On a personal note, I think it is interesting to understand that Asimov wrote these and other books after the Great Depression and during WWII. How would you apply these comments today?      

Asimov later wrote that he did not want to be praised for creating the Laws because they are "obvious from the start, and everyone is aware of them subliminally. The Laws just never happened to be put into brief sentences until I managed to do the job".

I agree with Issac that we all understand the laws subliminally, on the other hand, I think we need reminders to keep us consciously aware.  

What's Love Got to Do With it? 

As I stated earlier in this blog, Asimov's universe is full of trials and tribulations, just as in real life. What do you do when you have the power to control another human being? I guess it comes down to one of two things. You are either coming from love or fear.

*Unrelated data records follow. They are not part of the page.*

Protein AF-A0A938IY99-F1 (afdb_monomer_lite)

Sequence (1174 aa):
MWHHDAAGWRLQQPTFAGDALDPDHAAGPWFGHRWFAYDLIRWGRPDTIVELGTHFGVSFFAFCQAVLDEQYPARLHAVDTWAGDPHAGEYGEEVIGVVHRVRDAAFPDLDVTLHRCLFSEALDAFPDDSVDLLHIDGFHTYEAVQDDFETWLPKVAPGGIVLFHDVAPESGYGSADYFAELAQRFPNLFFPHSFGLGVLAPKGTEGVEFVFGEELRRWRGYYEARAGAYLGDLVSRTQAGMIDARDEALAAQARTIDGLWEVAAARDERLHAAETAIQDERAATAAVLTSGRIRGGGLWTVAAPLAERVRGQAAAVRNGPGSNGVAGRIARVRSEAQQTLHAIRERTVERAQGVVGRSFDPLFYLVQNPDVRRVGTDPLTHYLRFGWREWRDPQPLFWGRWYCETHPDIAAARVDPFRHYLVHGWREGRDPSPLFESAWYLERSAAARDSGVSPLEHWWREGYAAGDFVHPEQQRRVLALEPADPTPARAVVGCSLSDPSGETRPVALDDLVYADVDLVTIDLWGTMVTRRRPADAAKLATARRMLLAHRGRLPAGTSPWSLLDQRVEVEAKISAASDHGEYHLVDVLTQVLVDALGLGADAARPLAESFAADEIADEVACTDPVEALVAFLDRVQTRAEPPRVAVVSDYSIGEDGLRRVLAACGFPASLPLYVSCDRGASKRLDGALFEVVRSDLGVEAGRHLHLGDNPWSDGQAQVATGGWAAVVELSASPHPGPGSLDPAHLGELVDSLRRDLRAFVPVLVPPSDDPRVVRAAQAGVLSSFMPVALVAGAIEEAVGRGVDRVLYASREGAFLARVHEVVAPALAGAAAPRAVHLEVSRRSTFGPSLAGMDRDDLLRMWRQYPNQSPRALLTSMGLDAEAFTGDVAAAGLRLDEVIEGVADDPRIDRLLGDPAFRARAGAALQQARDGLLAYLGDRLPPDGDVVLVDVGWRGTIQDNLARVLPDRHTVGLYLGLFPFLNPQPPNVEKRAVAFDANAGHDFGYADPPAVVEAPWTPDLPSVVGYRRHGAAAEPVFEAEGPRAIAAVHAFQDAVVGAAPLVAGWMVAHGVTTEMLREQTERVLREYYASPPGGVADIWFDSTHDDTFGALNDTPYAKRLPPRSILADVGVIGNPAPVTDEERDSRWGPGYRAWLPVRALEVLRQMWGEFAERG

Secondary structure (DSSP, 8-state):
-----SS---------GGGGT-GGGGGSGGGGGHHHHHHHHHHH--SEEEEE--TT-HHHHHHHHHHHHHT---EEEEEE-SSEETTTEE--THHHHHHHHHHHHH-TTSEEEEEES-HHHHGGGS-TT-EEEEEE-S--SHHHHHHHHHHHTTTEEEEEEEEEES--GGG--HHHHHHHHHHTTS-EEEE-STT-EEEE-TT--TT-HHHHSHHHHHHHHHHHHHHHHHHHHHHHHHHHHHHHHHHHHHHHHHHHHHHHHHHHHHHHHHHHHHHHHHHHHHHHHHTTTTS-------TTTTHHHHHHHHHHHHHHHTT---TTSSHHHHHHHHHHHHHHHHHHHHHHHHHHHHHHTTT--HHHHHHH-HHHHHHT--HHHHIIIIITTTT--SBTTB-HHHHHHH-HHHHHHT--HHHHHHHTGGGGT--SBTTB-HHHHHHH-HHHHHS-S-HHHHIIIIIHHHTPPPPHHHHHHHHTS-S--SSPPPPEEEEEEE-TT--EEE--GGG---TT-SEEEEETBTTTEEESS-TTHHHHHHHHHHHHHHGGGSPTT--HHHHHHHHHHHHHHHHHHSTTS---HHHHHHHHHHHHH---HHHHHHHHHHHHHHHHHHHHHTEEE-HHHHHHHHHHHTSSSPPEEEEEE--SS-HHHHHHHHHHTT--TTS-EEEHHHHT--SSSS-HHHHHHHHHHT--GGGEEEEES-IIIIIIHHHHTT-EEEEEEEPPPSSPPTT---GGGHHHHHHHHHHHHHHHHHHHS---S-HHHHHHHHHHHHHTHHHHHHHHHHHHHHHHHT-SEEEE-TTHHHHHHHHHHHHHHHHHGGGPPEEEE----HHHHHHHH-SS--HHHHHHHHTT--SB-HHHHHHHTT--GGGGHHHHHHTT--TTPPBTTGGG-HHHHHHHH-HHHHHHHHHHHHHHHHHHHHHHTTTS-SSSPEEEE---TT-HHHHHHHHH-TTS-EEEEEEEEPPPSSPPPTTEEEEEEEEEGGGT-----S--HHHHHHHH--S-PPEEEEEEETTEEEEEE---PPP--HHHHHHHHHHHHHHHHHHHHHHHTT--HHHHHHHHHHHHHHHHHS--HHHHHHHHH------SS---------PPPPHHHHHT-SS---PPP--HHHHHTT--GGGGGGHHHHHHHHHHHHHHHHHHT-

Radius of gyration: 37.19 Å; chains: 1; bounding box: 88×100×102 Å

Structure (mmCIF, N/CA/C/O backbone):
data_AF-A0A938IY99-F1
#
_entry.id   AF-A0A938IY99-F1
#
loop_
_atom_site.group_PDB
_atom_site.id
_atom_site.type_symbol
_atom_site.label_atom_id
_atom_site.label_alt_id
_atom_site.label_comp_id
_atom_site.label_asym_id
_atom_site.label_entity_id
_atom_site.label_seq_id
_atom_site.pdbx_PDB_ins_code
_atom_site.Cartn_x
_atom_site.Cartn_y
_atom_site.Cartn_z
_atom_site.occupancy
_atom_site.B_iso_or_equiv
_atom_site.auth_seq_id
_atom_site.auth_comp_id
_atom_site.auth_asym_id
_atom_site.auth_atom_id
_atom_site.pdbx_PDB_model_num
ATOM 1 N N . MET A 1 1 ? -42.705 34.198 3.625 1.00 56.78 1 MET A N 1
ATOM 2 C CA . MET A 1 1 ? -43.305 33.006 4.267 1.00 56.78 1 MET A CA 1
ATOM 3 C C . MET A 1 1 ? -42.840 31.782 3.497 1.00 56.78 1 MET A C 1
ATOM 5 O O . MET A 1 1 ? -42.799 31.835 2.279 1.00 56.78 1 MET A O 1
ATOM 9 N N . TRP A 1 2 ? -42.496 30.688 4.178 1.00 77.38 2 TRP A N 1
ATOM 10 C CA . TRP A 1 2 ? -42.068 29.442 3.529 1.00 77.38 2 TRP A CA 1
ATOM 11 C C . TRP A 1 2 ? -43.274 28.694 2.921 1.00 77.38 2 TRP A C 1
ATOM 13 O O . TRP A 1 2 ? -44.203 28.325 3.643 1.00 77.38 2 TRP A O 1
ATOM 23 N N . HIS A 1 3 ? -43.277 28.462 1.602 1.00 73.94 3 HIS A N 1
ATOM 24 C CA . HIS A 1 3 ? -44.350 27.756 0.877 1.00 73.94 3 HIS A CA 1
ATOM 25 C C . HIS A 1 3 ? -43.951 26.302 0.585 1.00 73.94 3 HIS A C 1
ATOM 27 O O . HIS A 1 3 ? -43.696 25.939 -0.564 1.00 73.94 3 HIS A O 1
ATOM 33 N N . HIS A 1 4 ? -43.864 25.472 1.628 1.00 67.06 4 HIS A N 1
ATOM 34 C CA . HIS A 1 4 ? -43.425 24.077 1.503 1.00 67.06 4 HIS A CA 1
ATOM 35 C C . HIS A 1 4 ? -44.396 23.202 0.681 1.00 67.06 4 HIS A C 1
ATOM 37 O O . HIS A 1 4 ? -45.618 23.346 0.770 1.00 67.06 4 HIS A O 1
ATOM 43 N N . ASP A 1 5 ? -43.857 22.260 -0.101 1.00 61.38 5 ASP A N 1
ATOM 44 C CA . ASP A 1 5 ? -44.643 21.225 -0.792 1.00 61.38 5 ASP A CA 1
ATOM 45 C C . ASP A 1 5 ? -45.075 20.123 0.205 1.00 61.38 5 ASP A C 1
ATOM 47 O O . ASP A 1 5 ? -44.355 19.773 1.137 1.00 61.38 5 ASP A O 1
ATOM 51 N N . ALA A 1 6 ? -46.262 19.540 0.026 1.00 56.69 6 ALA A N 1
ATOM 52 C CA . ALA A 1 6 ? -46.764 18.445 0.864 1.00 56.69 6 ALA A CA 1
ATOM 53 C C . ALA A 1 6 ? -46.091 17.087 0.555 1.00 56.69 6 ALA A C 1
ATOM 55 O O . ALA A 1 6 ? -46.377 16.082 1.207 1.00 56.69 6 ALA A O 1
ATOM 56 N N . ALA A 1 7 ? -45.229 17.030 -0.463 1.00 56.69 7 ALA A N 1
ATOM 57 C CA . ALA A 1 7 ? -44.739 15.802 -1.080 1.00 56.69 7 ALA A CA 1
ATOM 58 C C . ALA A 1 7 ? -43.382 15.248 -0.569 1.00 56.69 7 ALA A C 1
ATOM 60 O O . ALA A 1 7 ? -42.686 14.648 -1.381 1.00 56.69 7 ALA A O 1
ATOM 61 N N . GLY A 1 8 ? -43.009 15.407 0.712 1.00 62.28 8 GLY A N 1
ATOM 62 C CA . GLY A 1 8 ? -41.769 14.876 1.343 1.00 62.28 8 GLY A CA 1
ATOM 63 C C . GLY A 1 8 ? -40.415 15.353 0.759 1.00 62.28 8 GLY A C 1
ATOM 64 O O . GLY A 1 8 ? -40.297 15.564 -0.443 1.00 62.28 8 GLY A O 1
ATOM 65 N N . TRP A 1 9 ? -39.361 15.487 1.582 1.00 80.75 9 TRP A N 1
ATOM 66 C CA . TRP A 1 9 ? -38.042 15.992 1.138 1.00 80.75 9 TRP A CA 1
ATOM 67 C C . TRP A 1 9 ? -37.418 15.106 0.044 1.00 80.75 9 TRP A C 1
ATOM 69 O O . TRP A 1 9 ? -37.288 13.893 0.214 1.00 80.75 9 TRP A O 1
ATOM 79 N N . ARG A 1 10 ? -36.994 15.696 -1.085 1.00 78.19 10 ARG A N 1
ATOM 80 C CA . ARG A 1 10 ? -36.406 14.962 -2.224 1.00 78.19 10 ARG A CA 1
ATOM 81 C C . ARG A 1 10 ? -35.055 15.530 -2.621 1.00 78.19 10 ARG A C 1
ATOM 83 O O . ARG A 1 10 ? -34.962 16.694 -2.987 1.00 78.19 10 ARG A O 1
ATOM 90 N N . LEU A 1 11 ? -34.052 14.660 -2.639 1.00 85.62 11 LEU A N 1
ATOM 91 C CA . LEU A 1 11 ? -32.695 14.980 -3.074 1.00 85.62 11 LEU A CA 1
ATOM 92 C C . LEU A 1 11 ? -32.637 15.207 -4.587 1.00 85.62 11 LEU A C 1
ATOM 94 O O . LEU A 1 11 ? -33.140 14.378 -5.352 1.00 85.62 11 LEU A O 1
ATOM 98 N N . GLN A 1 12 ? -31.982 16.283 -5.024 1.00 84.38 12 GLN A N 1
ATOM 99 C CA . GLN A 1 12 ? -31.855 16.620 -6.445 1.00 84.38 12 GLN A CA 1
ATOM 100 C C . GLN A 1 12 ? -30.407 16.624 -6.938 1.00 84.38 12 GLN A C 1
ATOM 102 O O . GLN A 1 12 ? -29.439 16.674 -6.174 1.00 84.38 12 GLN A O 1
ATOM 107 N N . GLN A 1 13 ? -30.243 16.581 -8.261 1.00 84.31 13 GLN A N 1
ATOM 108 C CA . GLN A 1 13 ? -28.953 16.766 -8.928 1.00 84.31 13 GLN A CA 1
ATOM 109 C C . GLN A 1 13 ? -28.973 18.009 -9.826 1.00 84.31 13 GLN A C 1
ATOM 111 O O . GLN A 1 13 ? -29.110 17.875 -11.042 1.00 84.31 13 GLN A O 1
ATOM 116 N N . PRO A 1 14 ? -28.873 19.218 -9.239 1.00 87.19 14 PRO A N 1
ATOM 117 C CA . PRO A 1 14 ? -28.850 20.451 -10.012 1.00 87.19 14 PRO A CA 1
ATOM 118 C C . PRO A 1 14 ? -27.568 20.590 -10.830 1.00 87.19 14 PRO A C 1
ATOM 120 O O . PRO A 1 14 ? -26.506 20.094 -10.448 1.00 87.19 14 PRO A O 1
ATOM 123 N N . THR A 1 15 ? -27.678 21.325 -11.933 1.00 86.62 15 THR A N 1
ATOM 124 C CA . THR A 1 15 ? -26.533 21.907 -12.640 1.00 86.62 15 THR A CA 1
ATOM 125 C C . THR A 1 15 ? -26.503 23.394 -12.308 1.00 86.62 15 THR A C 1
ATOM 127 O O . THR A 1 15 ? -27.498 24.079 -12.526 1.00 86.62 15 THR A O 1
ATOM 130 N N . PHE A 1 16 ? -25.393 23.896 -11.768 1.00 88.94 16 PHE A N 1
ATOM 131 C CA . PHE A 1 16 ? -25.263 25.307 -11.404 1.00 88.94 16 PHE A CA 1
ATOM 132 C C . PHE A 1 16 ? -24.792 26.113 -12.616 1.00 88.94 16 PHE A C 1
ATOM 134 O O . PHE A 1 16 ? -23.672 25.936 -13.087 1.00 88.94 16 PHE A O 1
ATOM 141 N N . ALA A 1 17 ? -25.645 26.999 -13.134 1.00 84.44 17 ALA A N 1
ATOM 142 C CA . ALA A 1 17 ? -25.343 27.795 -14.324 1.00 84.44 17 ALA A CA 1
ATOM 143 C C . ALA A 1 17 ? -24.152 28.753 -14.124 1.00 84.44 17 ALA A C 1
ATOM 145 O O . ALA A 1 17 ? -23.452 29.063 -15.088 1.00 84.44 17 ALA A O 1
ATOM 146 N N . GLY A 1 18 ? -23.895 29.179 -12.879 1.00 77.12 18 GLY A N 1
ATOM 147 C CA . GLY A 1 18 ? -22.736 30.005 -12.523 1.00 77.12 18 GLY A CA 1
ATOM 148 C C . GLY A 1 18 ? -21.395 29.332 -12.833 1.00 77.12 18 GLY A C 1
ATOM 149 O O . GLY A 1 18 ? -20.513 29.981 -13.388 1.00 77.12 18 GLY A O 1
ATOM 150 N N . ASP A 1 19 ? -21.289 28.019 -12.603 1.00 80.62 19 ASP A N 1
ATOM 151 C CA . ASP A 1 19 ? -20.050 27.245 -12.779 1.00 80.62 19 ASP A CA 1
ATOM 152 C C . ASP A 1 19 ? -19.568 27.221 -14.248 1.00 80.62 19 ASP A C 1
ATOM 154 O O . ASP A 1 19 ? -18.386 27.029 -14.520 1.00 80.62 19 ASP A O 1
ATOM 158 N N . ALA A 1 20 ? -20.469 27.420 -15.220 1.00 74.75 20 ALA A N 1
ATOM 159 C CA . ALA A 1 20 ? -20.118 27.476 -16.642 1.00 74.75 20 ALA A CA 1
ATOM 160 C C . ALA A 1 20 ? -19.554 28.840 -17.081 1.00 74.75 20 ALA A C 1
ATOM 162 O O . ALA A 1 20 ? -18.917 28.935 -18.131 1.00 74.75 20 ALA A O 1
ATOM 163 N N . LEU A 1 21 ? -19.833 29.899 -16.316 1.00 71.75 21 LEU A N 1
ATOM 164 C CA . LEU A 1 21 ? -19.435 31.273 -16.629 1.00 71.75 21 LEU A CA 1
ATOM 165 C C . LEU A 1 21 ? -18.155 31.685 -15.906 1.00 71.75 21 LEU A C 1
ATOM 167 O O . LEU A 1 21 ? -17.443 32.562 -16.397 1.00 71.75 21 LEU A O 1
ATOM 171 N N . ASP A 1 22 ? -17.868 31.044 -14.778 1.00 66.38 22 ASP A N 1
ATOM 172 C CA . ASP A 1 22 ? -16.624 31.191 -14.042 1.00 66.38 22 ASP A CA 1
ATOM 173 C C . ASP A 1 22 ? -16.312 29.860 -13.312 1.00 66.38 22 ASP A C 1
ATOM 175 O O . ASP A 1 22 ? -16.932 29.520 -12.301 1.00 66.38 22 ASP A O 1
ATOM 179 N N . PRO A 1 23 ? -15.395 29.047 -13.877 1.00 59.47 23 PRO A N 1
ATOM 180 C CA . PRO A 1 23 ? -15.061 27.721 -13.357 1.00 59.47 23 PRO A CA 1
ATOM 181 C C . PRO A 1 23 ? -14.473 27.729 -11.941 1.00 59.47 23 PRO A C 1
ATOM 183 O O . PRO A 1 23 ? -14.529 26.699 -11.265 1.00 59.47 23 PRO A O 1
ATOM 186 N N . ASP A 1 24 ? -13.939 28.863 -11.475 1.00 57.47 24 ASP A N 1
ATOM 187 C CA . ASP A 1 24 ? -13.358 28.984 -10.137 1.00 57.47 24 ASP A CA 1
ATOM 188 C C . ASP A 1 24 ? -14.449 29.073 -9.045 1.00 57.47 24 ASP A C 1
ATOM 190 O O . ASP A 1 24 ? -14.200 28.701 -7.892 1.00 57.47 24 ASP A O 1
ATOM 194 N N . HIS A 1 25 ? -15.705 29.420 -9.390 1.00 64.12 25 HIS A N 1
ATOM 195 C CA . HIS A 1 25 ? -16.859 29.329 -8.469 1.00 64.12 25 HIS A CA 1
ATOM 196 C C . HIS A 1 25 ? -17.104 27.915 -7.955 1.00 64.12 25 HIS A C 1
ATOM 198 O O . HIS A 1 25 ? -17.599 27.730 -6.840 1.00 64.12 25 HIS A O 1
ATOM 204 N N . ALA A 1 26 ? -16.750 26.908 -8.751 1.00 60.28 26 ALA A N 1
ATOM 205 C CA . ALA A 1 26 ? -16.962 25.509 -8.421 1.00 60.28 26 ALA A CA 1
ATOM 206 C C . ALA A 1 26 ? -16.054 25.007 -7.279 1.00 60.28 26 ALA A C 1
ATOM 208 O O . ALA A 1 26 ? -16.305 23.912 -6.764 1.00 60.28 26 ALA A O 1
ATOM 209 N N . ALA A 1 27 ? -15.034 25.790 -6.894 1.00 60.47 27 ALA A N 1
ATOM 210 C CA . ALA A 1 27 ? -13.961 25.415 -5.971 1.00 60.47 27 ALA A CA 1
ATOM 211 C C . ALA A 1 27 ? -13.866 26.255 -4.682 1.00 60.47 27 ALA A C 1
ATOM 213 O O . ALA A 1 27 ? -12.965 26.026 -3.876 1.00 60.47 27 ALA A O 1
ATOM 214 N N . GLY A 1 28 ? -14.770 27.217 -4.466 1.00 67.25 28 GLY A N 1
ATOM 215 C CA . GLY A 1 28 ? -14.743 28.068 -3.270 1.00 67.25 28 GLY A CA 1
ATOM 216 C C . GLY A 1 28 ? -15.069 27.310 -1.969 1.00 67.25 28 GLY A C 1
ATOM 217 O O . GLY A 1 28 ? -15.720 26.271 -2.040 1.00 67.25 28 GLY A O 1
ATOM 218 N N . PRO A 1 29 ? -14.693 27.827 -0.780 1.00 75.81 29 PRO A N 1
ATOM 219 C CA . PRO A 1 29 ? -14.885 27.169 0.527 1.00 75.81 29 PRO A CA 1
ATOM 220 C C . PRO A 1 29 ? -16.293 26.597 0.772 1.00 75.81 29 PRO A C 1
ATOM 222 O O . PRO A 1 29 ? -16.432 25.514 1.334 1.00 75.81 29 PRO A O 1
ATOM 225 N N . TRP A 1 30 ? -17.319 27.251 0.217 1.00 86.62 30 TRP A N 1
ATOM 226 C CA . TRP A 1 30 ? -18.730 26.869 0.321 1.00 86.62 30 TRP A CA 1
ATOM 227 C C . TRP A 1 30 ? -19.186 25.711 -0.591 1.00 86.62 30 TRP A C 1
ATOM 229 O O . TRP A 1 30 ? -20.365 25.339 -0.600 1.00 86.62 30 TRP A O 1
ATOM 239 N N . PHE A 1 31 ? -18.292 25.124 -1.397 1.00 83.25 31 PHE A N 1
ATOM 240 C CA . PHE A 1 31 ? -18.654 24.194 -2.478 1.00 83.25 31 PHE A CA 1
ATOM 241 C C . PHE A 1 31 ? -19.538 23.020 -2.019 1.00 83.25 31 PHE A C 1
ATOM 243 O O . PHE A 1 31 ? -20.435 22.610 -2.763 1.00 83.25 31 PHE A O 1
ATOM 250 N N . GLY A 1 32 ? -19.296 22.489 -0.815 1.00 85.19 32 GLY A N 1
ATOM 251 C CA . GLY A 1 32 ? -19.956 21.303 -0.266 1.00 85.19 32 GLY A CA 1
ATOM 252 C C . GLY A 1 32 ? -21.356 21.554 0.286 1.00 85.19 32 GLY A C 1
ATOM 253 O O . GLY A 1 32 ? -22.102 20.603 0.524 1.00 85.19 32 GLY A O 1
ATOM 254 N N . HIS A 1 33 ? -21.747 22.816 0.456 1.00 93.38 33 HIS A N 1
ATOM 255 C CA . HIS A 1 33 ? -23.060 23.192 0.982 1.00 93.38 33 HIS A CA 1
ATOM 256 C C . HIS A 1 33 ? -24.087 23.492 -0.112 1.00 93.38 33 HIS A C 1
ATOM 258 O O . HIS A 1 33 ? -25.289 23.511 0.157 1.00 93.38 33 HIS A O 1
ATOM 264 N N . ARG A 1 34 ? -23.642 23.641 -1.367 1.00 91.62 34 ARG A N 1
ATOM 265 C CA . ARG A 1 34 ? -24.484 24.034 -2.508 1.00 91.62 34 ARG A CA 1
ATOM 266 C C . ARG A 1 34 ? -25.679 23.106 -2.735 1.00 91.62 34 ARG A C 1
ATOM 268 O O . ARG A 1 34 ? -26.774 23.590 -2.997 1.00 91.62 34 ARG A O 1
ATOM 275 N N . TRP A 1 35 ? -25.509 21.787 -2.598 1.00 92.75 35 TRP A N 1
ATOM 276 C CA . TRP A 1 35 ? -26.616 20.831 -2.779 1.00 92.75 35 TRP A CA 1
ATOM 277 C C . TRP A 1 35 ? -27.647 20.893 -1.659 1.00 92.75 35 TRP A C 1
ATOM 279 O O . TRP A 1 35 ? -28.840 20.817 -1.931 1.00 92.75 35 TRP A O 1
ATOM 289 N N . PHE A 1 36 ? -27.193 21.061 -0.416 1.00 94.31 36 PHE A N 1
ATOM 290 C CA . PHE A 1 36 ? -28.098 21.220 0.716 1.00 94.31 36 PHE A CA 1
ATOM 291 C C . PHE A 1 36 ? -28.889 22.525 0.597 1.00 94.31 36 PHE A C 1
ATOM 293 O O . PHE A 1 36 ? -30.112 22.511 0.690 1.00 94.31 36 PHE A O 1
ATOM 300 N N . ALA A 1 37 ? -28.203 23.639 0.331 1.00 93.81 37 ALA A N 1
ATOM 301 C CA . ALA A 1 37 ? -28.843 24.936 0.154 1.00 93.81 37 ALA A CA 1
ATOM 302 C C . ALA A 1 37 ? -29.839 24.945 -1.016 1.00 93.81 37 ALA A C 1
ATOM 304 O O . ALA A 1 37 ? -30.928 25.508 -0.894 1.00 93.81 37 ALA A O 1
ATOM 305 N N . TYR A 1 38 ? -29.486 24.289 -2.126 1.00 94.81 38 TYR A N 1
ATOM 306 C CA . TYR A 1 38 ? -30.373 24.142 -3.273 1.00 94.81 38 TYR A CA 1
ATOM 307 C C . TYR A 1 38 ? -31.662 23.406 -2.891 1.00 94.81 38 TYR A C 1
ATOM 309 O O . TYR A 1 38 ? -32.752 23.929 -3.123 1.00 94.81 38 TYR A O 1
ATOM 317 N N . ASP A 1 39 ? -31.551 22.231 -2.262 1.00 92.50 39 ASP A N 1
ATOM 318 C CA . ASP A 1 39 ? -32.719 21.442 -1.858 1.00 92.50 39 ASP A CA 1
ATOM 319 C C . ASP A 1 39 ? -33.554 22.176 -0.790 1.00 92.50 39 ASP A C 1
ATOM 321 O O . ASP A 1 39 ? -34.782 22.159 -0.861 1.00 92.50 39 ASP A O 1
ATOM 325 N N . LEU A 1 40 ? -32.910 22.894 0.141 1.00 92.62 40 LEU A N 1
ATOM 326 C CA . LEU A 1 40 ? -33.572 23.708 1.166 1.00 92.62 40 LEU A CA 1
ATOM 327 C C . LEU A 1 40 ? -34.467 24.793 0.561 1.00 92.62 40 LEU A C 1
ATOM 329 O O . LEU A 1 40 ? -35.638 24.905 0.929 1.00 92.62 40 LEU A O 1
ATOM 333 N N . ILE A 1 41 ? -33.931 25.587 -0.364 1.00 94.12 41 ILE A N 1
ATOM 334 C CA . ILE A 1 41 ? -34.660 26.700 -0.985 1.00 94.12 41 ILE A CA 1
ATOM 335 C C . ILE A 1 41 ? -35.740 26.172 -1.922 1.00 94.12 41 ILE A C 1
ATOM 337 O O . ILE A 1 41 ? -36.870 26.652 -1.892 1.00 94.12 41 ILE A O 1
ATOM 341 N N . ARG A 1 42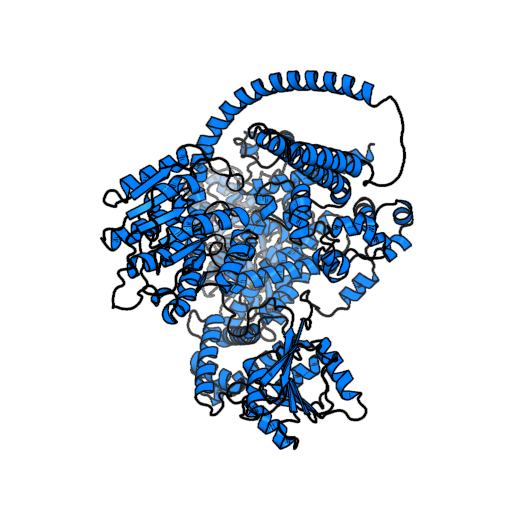 ? -35.421 25.143 -2.707 1.00 89.69 42 ARG A N 1
ATOM 342 C CA . ARG A 1 42 ? -36.373 24.469 -3.590 1.00 89.69 42 ARG A CA 1
ATOM 343 C C . ARG A 1 42 ? -37.580 23.937 -2.827 1.00 89.69 42 ARG A C 1
ATOM 345 O O . ARG A 1 42 ? -38.719 24.152 -3.233 1.00 89.69 42 ARG A O 1
ATOM 352 N N . TRP A 1 43 ? -37.324 23.237 -1.728 1.00 87.25 43 TRP A N 1
ATOM 353 C CA . TRP A 1 43 ? -38.371 22.618 -0.930 1.00 87.25 43 TRP A CA 1
ATOM 354 C C . TRP A 1 43 ? -39.191 23.648 -0.169 1.00 87.25 43 TRP A C 1
ATOM 356 O O . TRP A 1 43 ? -40.416 23.580 -0.106 1.00 87.25 43 TRP A O 1
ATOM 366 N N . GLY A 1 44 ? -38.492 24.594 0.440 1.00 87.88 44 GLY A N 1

When you come from love, you are not interested in control. You are without worry and allow the free will of the person to take place. When you are in fear, you will do anything to maintain your perception of safety by any means possible.

Where do you stand?  

Live Long & Prosper 

You don't need to control the galactic empire to understand either of these feelings, but you do need to choose. Otherwise, we end up like Asimov's Dr. Calvin and prefer the decency of a robot over the fearful human.